Wie der Vorgänger schon sagt Häfen sind meistens nicht  oder mit extra Karten zu beangeln.

 Ich selber habe super Erfahrungen an den Poldern sammeln dürfen (Wilnis Heinoonsvaart) ist eine Super Empfelung!

 Petri
 :vik:


----------



## Dennis Knoll (6. November 2017)

*AW: Winterhechte in Holland (Häfen)*



Viento schrieb:


> Kann mir einer Häfen in Holland empfehlen?


Ich rate dringen davon ab, hier Häfen zu nennen.

Vor allem Häfen sind Gebiete, die gerne von vielen Anglern überrant werden. Und zwar vor allem dann, wenn diese Spots immer mehr an Bekanntheit erlangen, was bei einem bestimmten Hafen durch so manchen YouTube Promi geschehen ist. 
Und mit den ganzen Leuten, die sich um solche Häfen nun sammeln, sind auch einige schwarze Schafe dabei gewesen, die nur an ihren Fang und nicht die restlichen Menschen (und Fische) denken. 

Resultat: Die Tageskarten wurden entfernt, stärkere Kontrollen eingeführt, schärfere Regeln festgesetzt und man überlegt das ganze komplett zu verbieten.

In dem Sinne empfehle ich jeden: Nutzt den VISplanner (oder Google Maps dazu) und schaut euch damit an den Gewässern um. Zusammen findet man so schnell Häfen. Durch den VISplanner erhält man auch gleich Info darüber, ob man dort angeln darf oder ob man eine spezielle Vereinszugehörigkeit benötigt.

Wenn du dabei Hilfe brauchst, dann helfe ich gerne.
Aber Spots werde ich hier nicht nennen.


----------



## rapaLLa04 (7. November 2017)

*AW: Winterhechte in Holland (Häfen)*

Mal eine ganz andere Frage dazu: Wenn das Angeln laut Visplaner in einem bestimmten Hafen erlaubt ist, darf ich dann dort überall angeln?
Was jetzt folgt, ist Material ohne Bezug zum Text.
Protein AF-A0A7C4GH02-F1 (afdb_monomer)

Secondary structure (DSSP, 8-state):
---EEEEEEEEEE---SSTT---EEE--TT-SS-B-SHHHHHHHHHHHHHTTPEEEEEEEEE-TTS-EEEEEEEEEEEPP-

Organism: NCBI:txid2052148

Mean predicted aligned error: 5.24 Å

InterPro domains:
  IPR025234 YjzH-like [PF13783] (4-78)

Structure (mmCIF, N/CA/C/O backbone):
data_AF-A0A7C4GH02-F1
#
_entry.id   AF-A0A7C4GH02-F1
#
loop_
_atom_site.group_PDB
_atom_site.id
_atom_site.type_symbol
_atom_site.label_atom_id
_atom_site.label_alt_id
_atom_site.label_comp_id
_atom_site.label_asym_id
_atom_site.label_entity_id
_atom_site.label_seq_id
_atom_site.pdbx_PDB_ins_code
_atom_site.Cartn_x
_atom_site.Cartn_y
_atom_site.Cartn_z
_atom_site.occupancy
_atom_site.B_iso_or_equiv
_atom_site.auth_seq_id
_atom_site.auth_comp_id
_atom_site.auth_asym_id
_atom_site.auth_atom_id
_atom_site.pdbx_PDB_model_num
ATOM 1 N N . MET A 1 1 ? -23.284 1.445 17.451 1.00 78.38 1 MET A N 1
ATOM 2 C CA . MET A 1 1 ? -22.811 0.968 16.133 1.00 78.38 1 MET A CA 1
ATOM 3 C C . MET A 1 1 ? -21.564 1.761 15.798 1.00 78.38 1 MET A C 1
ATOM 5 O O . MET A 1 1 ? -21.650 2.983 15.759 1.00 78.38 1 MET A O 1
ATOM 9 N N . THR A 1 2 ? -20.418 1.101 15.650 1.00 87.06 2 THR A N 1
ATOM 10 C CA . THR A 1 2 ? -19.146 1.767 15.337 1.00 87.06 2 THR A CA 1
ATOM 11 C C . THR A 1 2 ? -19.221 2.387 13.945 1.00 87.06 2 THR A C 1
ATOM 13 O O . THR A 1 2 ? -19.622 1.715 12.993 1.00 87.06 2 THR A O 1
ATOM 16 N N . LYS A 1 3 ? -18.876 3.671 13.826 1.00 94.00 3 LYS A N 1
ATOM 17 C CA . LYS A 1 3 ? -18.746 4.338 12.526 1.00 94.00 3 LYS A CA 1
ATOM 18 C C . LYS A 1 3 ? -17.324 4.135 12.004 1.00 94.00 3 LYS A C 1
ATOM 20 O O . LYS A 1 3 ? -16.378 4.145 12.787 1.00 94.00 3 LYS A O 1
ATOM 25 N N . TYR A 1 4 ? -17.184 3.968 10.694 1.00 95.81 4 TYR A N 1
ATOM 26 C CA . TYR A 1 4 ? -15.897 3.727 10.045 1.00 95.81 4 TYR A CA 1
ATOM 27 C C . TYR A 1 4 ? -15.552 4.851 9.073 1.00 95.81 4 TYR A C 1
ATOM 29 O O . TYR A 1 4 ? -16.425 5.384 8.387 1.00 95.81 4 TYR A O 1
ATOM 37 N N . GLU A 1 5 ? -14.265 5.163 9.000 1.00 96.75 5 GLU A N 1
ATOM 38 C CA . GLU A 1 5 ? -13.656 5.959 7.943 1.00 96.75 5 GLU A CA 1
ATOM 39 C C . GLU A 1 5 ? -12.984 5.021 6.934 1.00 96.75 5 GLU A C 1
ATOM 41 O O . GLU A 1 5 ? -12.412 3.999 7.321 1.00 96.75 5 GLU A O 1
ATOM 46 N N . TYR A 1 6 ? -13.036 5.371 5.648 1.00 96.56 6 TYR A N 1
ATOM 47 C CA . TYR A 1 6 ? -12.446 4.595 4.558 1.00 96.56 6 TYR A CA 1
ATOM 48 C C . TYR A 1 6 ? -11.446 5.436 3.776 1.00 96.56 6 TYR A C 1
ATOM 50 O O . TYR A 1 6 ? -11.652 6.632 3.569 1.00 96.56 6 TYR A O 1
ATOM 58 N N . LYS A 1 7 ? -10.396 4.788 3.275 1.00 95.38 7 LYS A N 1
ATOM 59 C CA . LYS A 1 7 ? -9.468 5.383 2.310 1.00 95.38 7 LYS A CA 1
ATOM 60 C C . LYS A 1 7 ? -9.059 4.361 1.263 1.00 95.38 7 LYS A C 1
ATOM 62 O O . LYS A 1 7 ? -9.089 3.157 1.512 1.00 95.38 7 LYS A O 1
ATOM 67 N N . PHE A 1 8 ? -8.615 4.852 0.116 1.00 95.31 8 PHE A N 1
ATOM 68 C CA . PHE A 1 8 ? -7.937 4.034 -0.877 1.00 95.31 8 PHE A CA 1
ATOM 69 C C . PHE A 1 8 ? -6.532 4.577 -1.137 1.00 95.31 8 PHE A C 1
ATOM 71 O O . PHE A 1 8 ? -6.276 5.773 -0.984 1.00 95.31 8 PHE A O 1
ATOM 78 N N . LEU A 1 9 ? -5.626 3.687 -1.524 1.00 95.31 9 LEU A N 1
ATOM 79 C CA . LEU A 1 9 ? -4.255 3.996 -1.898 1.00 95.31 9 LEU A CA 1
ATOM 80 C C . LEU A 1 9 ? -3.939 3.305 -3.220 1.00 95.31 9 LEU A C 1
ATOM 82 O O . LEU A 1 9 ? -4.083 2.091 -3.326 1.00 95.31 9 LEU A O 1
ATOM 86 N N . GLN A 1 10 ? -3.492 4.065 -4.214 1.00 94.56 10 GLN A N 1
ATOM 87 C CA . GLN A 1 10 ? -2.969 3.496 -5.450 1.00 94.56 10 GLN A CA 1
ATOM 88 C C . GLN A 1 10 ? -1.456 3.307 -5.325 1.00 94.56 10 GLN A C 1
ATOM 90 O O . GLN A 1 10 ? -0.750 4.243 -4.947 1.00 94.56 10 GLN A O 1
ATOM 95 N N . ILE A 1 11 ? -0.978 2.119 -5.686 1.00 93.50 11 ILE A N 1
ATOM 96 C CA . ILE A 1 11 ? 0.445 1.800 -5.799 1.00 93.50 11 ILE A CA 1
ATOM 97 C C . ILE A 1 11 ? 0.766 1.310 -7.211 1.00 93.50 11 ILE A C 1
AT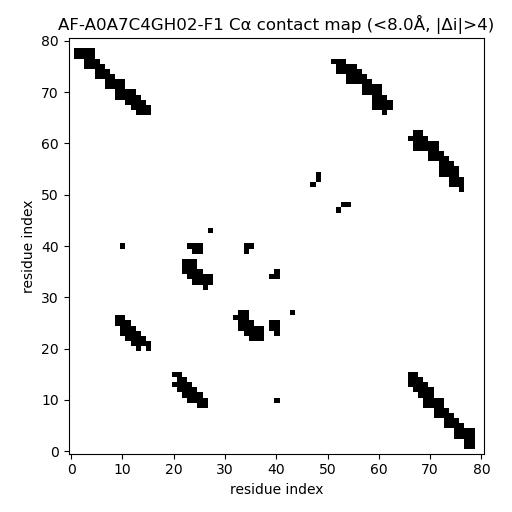OM 99 O O . ILE A 1 11 ? -0.044 0.620 -7.838 1.00 93.50 11 ILE A O 1
ATOM 103 N N . ASP A 1 12 ? 1.951 1.654 -7.700 1.00 90.75 12 ASP A N 1
ATOM 104 C CA . ASP A 1 12 ? 2.536 1.036 -8.886 1.00 90.75 12 ASP A CA 1
ATOM 105 C C . ASP A 1 12 ? 3.339 -0.197 -8.446 1.00 90.75 12 ASP A C 1
ATOM 107 O O . ASP A 1 12 ? 4.092 -0.135 -7.473 1.00 90.75 12 ASP A O 1
ATOM 111 N N . ILE A 1 13 ? 3.137 -1.322 -9.135 1.00 86.69 13 ILE A N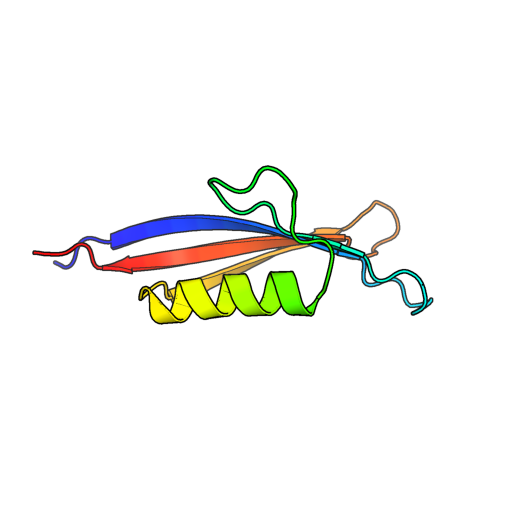 1
ATOM 112 C CA . ILE A 1 13 ? 3.716 -2.635 -8.801 1.00 86.69 13 ILE A CA 1
ATOM 113 C C . ILE A 1 13 ? 4.049 -3.417 -10.072 1.00 86.69 13 ILE A C 1
ATOM 115 O O . ILE A 1 13 ? 3.560 -4.523 -10.260 1.00 86.69 13 ILE A O 1
ATOM 119 N N . ASN A 1 14 ? 4.808 -2.838 -11.004 1.00 80.69 14 ASN A N 1
ATOM 120 C CA . ASN A 1 14 ? 5.067 -3.471 -12.304 1.00 80.69 14 ASN A CA 1
ATOM 121 C C . ASN A 1 14 ? 5.803 -4.815 -12.144 1.00 80.69 14 ASN A C 1
ATOM 123 O O . ASN A 1 14 ? 7.031 -4.868 -12.074 1.00 80.69 14 ASN A O 1
ATOM 127 N N . LEU A 1 15 ? 5.031 -5.901 -12.092 1.00 67.38 15 LEU A N 1
ATOM 128 C CA . LEU A 1 15 ? 5.492 -7.271 -11.914 1.00 67.38 15 LEU A CA 1
ATOM 129 C C . LEU A 1 15 ? 5.697 -7.897 -13.295 1.00 67.38 15 LEU A C 1
ATOM 131 O O . LEU A 1 15 ? 4.980 -8.806 -13.712 1.00 67.38 15 LEU A O 1
ATOM 135 N N . SER A 1 16 ? 6.669 -7.373 -14.042 1.00 60.34 16 SER A N 1
ATOM 136 C CA . SER A 1 16 ? 7.144 -8.031 -15.257 1.00 60.34 16 SER A CA 1
ATOM 137 C C . SER A 1 16 ? 8.033 -9.229 -14.888 1.00 60.34 16 SER A C 1
ATOM 139 O O . SER A 1 16 ? 8.916 -9.086 -14.037 1.00 60.34 16 SER A O 1
ATOM 141 N N . PRO A 1 17 ? 7.887 -10.393 -15.550 1.00 54.59 17 PRO A N 1
ATOM 142 C CA . PRO A 1 17 ? 8.759 -11.553 -15.335 1.00 54.59 17 PR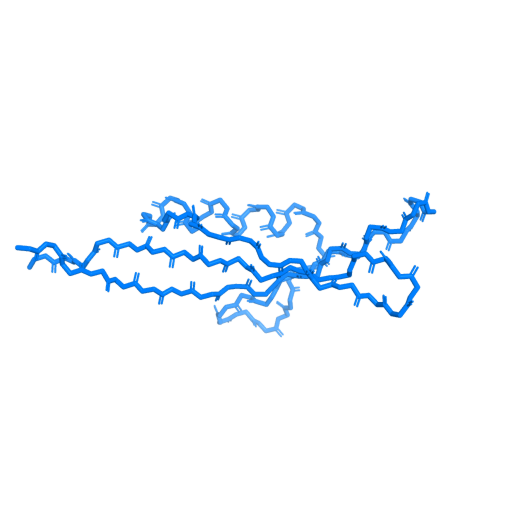O A CA 1
ATOM 143 C C . PRO A 1 17 ? 10.235 -11.284 -15.684 1.00 54.59 17 PRO A C 1
ATOM 145 O O . PRO A 1 17 ? 11.119 -12.036 -15.277 1.00 54.59 17 PRO A O 1
ATOM 148 N N . ILE A 1 18 ? 10.534 -10.190 -16.396 1.00 58.84 18 ILE A N 1
ATOM 149 C CA . ILE A 1 18 ? 11.903 -9.711 -16.613 1.00 58.84 18 ILE A CA 1
ATOM 150 C C . ILE A 1 18 ? 12.259 -8.775 -15.447 1.00 58.84 18 ILE A C 1
ATOM 152 O O . ILE A 1 18 ? 12.152 -7.553 -15.538 1.00 58.84 18 ILE A O 1
ATOM 156 N N . LEU A 1 19 ? 12.676 -9.394 -14.342 1.00 53.75 19 LEU A N 1
ATOM 157 C CA . LEU A 1 19 ? 12.969 -8.871 -12.993 1.00 53.75 19 LEU A CA 1
ATOM 158 C C . LEU A 1 19 ? 13.957 -7.679 -12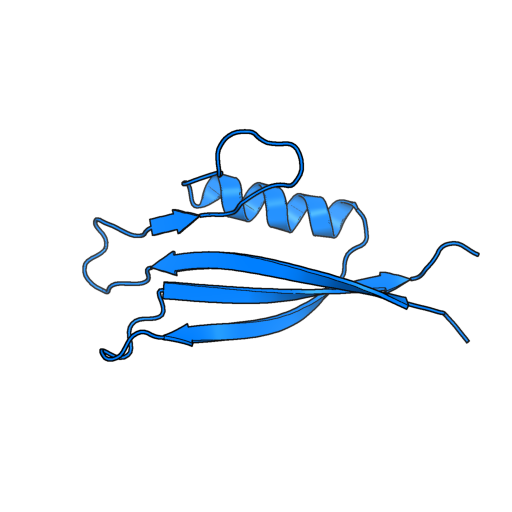.866 1.00 53.75 19 LEU A C 1
ATOM 160 O O . LEU A 1 19 ? 14.439 -7.404 -11.772 1.00 53.75 19 LEU A O 1
ATOM 164 N N . LYS A 1 20 ? 14.291 -6.944 -13.934 1.00 44.88 20 LYS A N 1
ATOM 165 C CA . LYS A 1 20 ? 15.250 -5.817 -13.886 1.00 44.88 20 LYS A CA 1
ATOM 166 C C . LYS A 1 20 ? 14.615 -4.421 -13.852 1.00 44.88 20 LYS A C 1
ATOM 168 O O . LYS A 1 20 ? 15.346 -3.444 -13.758 1.00 44.88 20 LYS A O 1
ATOM 173 N N . LEU A 1 21 ? 13.286 -4.310 -13.931 1.00 54.41 21 LEU A N 1
ATOM 174 C CA . LEU A 1 21 ? 12.563 -3.027 -13.961 1.00 54.41 21 LEU A CA 1
ATOM 175 C C . LEU A 1 21 ? 11.276 -3.059 -13.122 1.00 54.41 21 LEU A C 1
ATOM 177 O O . LEU A 1 21 ? 10.293 -2.430 -13.508 1.00 54.41 21 LEU A O 1
ATOM 181 N N . ALA A 1 22 ? 11.249 -3.808 -12.013 1.00 63.00 22 ALA A N 1
ATOM 182 C CA . ALA A 1 22 ? 10.101 -3.779 -11.109 1.00 63.00 22 ALA A CA 1
ATOM 183 C C . ALA A 1 22 ? 9.904 -2.341 -10.612 1.00 63.00 22 ALA A C 1
ATOM 185 O O . ALA A 1 22 ? 10.699 -1.827 -9.828 1.00 63.00 22 ALA A O 1
ATOM 186 N N . ARG A 1 23 ? 8.893 -1.660 -11.158 1.00 78.06 23 ARG A N 1
ATOM 187 C CA . ARG A 1 23 ? 8.572 -0.279 -10.803 1.00 78.06 23 ARG A CA 1
ATOM 188 C C . ARG A 1 23 ? 7.625 -0.318 -9.629 1.00 78.06 23 ARG A C 1
ATOM 190 O O . ARG A 1 23 ? 6.502 -0.803 -9.765 1.00 78.06 23 ARG A O 1
ATOM 197 N N . TRP A 1 24 ? 8.117 0.205 -8.524 1.00 88.75 24 TRP A N 1
ATOM 198 C CA . TRP A 1 24 ? 7.349 0.463 -7.328 1.00 88.75 24 TRP A CA 1
ATOM 199 C C . TRP A 1 24 ? 7.074 1.954 -7.257 1.00 88.75 24 TRP A C 1
ATOM 201 O O . TRP A 1 24 ? 7.873 2.761 -7.728 1.00 88.75 24 TRP A O 1
ATOM 211 N N . GLY A 1 25 ? 5.922 2.321 -6.721 1.00 92.06 25 GLY A N 1
ATOM 212 C CA . GLY A 1 25 ? 5.528 3.716 -6.683 1.00 92.06 25 GLY A CA 1
ATOM 213 C C . GLY A 1 25 ? 4.388 3.945 -5.719 1.00 92.06 25 GLY A C 1
ATOM 214 O O . GLY A 1 25 ? 3.387 3.232 -5.765 1.00 92.06 25 GLY A O 1
ATOM 215 N N . VAL A 1 26 ? 4.513 4.959 -4.871 1.00 94.12 26 VAL A N 1
ATOM 216 C CA . VAL A 1 26 ? 3.385 5.491 -4.112 1.00 94.12 26 VAL A CA 1
ATOM 217 C C . VAL A 1 26 ? 3.498 7.001 -3.949 1.00 94.12 26 VAL A C 1
ATOM 219 O O . VAL A 1 26 ? 4.555 7.537 -3.610 1.00 94.12 26 VAL A O 1
ATOM 222 N N . GLN A 1 27 ? 2.390 7.702 -4.184 1.00 95.56 27 GLN A N 1
ATOM 223 C CA . GLN A 1 27 ? 2.280 9.123 -3.877 1.00 95.56 27 GLN A CA 1
ATOM 224 C C . GLN A 1 27 ? 1.805 9.290 -2.433 1.00 95.56 27 GLN A C 1
ATOM 226 O O . GLN A 1 27 ? 0.663 8.967 -2.107 1.00 95.56 27 GLN A O 1
ATOM 231 N N . VAL A 1 28 ? 2.669 9.832 -1.578 1.00 91.50 28 VAL A N 1
ATOM 232 C CA . VAL A 1 28 ? 2.328 10.141 -0.186 1.00 91.50 28 VAL A CA 1
ATOM 233 C C . VAL A 1 28 ? 1.760 11.566 -0.099 1.00 91.50 28 VAL A C 1
ATOM 235 O O . VAL A 1 28 ? 2.352 12.494 -0.666 1.00 91.50 28 VAL A O 1
ATOM 238 N N . PRO A 1 29 ? 0.619 11.788 0.581 1.00 91.56 29 PRO A N 1
ATOM 239 C CA . PRO A 1 29 ? 0.096 13.130 0.822 1.00 91.56 29 PRO A CA 1
ATOM 240 C C . PRO A 1 29 ? 1.112 14.010 1.564 1.00 91.56 29 PRO A C 1
ATOM 242 O O . PRO A 1 29 ? 1.616 13.632 2.615 1.00 91.56 29 PRO A O 1
ATOM 245 N N . GLY A 1 30 ? 1.405 15.192 1.019 1.00 92.62 30 GLY A N 1
ATOM 246 C CA . GLY A 1 30 ? 2.375 16.138 1.590 1.00 92.62 30 GLY A CA 1
ATOM 247 C C . GLY A 1 30 ? 3.812 15.982 1.076 1.00 92.62 30 GLY A C 1
ATOM 248 O O . GLY A 1 30 ? 4.603 16.915 1.216 1.00 92.62 30 GLY A O 1
ATOM 249 N N . GLU A 1 31 ? 4.153 14.873 0.415 1.00 92.75 31 GLU A N 1
ATOM 250 C CA . GLU A 1 31 ? 5.467 14.700 -0.212 1.00 92.75 31 GLU A CA 1
ATOM 251 C C . GLU A 1 31 ? 5.492 15.291 -1.632 1.00 92.75 31 GLU A C 1
ATOM 253 O O . GLU A 1 31 ? 4.589 15.078 -2.441 1.00 92.75 31 GLU A O 1
ATOM 258 N N . LYS A 1 32 ? 6.561 16.033 -1.965 1.00 91.38 32 LYS A N 1
ATOM 259 C CA . LYS A 1 32 ? 6.740 16.632 -3.305 1.00 91.38 32 LYS A CA 1
ATOM 260 C C . LYS A 1 32 ? 7.092 15.610 -4.388 1.00 91.38 32 LYS A C 1
ATOM 262 O O . LYS A 1 32 ? 6.930 15.904 -5.568 1.00 91.38 32 LYS A O 1
ATOM 267 N N . LYS A 1 33 ? 7.643 14.460 -3.999 1.00 91.50 33 LYS A N 1
ATOM 268 C CA . LYS A 1 33 ? 8.039 13.373 -4.897 1.00 91.50 33 LYS A CA 1
ATOM 269 C C . LYS A 1 33 ? 7.385 12.086 -4.416 1.00 91.50 33 LYS A C 1
ATOM 271 O O . LYS A 1 33 ? 7.246 11.899 -3.213 1.00 91.50 33 LYS A O 1
ATOM 276 N N . ALA A 1 34 ? 7.002 11.226 -5.352 1.00 90.69 34 ALA A N 1
ATOM 277 C CA . ALA A 1 34 ? 6.573 9.875 -5.028 1.00 90.69 34 ALA A CA 1
ATOM 278 C C . ALA A 1 34 ? 7.749 9.066 -4.463 1.00 90.69 34 ALA A C 1
ATOM 280 O O . ALA A 1 34 ? 8.906 9.317 -4.812 1.00 90.69 34 ALA A O 1
ATOM 281 N N . ARG A 1 35 ? 7.438 8.074 -3.629 1.00 92.38 35 ARG A N 1
ATOM 282 C CA . ARG A 1 35 ? 8.399 7.041 -3.239 1.00 92.38 35 ARG A CA 1
ATOM 283 C C . ARG A 1 35 ? 8.392 5.984 -4.333 1.00 92.38 35 ARG A C 1
ATOM 285 O O . ARG A 1 35 ? 7.354 5.371 -4.567 1.00 92.38 35 ARG A O 1
ATOM 292 N N . ASP A 1 36 ? 9.513 5.810 -5.015 1.00 92.00 36 ASP A N 1
ATOM 293 C CA . ASP A 1 36 ? 9.656 5.006 -6.236 1.00 92.00 36 ASP A CA 1
ATOM 294 C C . ASP A 1 36 ? 10.418 3.686 -6.015 1.00 92.00 36 ASP A C 1
ATOM 296 O O . ASP A 1 36 ? 10.880 3.040 -6.958 1.00 92.00 36 ASP A O 1
ATOM 300 N N . THR A 1 37 ? 10.529 3.266 -4.753 1.00 89.56 37 THR A N 1
ATOM 301 C CA . THR A 1 37 ? 11.156 2.008 -4.338 1.00 89.56 37 THR A CA 1
ATOM 302 C C . THR A 1 37 ? 10.154 1.092 -3.647 1.00 89.56 37 THR A C 1
ATOM 304 O O . THR A 1 37 ? 9.155 1.549 -3.083 1.00 89.56 37 THR A O 1
ATOM 307 N N . MET A 1 38 ? 10.428 -0.214 -3.667 1.00 88.38 38 MET A N 1
ATOM 308 C CA . MET A 1 38 ? 9.601 -1.212 -2.983 1.00 88.38 38 MET A CA 1
ATOM 309 C C . MET A 1 38 ? 9.539 -0.924 -1.483 1.00 88.38 38 MET A C 1
ATOM 311 O O . MET A 1 38 ? 8.459 -0.901 -0.902 1.00 88.38 38 MET A O 1
ATOM 315 N N . GLU A 1 39 ? 10.686 -0.611 -0.885 1.00 90.50 39 GLU A N 1
ATOM 316 C CA . GLU A 1 39 ? 10.829 -0.306 0.536 1.00 90.50 39 GLU A CA 1
ATOM 317 C C . GLU A 1 39 ? 10.058 0.967 0.906 1.00 90.50 39 GLU A C 1
ATOM 319 O O . GLU A 1 39 ? 9.476 1.057 1.983 1.00 90.50 39 GLU A O 1
ATOM 324 N N . GLY A 1 40 ? 10.013 1.953 0.003 1.00 91.62 40 GLY A N 1
ATOM 325 C CA . GLY A 1 40 ? 9.250 3.182 0.200 1.00 91.62 40 GLY A CA 1
ATOM 326 C C . GLY A 1 40 ? 7.740 2.941 0.214 1.00 91.62 40 GLY A C 1
ATOM 327 O O . GLY A 1 40 ? 7.038 3.525 1.048 1.00 91.62 40 GLY A O 1
ATOM 328 N N . VAL A 1 41 ? 7.256 2.064 -0.675 1.00 92.31 41 VAL A N 1
ATOM 329 C CA . VAL A 1 41 ? 5.858 1.604 -0.704 1.00 92.31 41 VAL A CA 1
ATOM 330 C C . VAL A 1 41 ? 5.535 0.792 0.550 1.00 92.31 41 VAL A C 1
ATOM 332 O O . VAL A 1 41 ? 4.556 1.092 1.233 1.00 92.31 41 VAL A O 1
ATOM 335 N N . GLU A 1 42 ? 6.370 -0.193 0.883 1.00 92.88 42 GLU A N 1
ATOM 336 C CA . GLU A 1 42 ? 6.200 -1.063 2.049 1.00 92.88 42 GLU A CA 1
ATOM 337 C C . GLU A 1 42 ? 6.175 -0.264 3.355 1.00 92.88 42 GLU A C 1
ATOM 339 O O . GLU A 1 42 ? 5.272 -0.452 4.177 1.00 92.88 42 GLU A O 1
ATOM 344 N N . ALA A 1 43 ? 7.111 0.674 3.525 1.00 95.12 43 ALA A N 1
ATOM 345 C CA . ALA A 1 43 ? 7.165 1.542 4.694 1.00 95.12 43 ALA A CA 1
ATOM 346 C C . ALA A 1 43 ? 5.877 2.359 4.836 1.00 95.12 43 ALA A C 1
ATOM 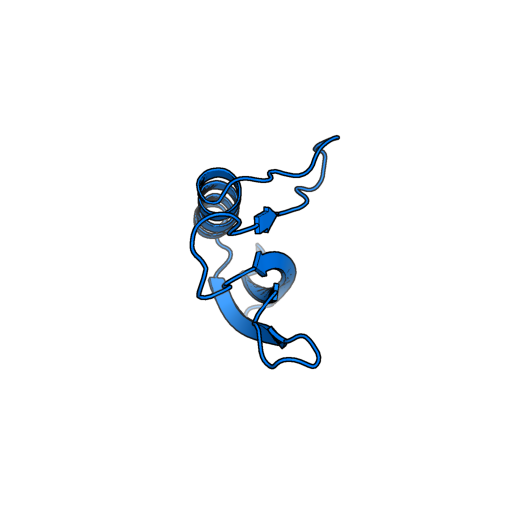348 O O . ALA A 1 43 ? 5.284 2.382 5.911 1.00 95.12 43 ALA A O 1
ATOM 349 N N . TYR A 1 44 ? 5.392 2.966 3.746 1.00 95.62 44 TYR A N 1
ATOM 350 C CA . TYR A 1 44 ? 4.175 3.775 3.801 1.00 95.62 44 TYR A CA 1
ATOM 351 C C . TYR A 1 44 ? 2.928 2.944 4.133 1.00 95.62 44 TYR A C 1
ATOM 353 O O . TYR A 1 44 ? 2.125 3.340 4.975 1.00 95.62 44 TYR A O 1
ATOM 361 N N . VAL A 1 45 ? 2.774 1.770 3.516 1.00 94.81 45 VAL A N 1
ATOM 362 C CA . VAL A 1 45 ? 1.655 0.861 3.814 1.00 94.81 45 VAL A CA 1
ATOM 363 C C . VAL A 1 45 ? 1.717 0.366 5.263 1.00 94.81 45 VAL A C 1
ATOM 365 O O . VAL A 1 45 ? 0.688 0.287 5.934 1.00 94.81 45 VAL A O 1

Als auch Stege betreten und so? Handelt sich in dem Fall um einen größeren Yachthafen, ohne klassische Spundwände. Mir ist klar, dass ich nicht direkt zwischen den Booten angeln sollte.. aber um die Jahreszeit sind da auch einige Stege leer..


----------



## Dennis Knoll (7. November 2017)

*AW: Winterhechte in Holland (Häfen)*

Das ist eine ganz schwierige Frage, die man meist mit dem Hafenmeister klären muss. Häfen sind "meistens" öffentlich. Betrifft aber nicht die Stege. 
Oft dürfen Stege nur von bestimmten Personen (Bootsanleger oder Vereinsmitglieder) betreten werden. 
Da hilft es in der Regel nur den Hafenmeister zu fragen.

Man sollte sich grundsätzlich immer die gesonderten Regeln durchlesen. Es gibt auch Häfen, da ist das Angeln nicht vom Ufer aus erlaubt. Außer mit Sondergenehmigung vom Hafenmeister.


----------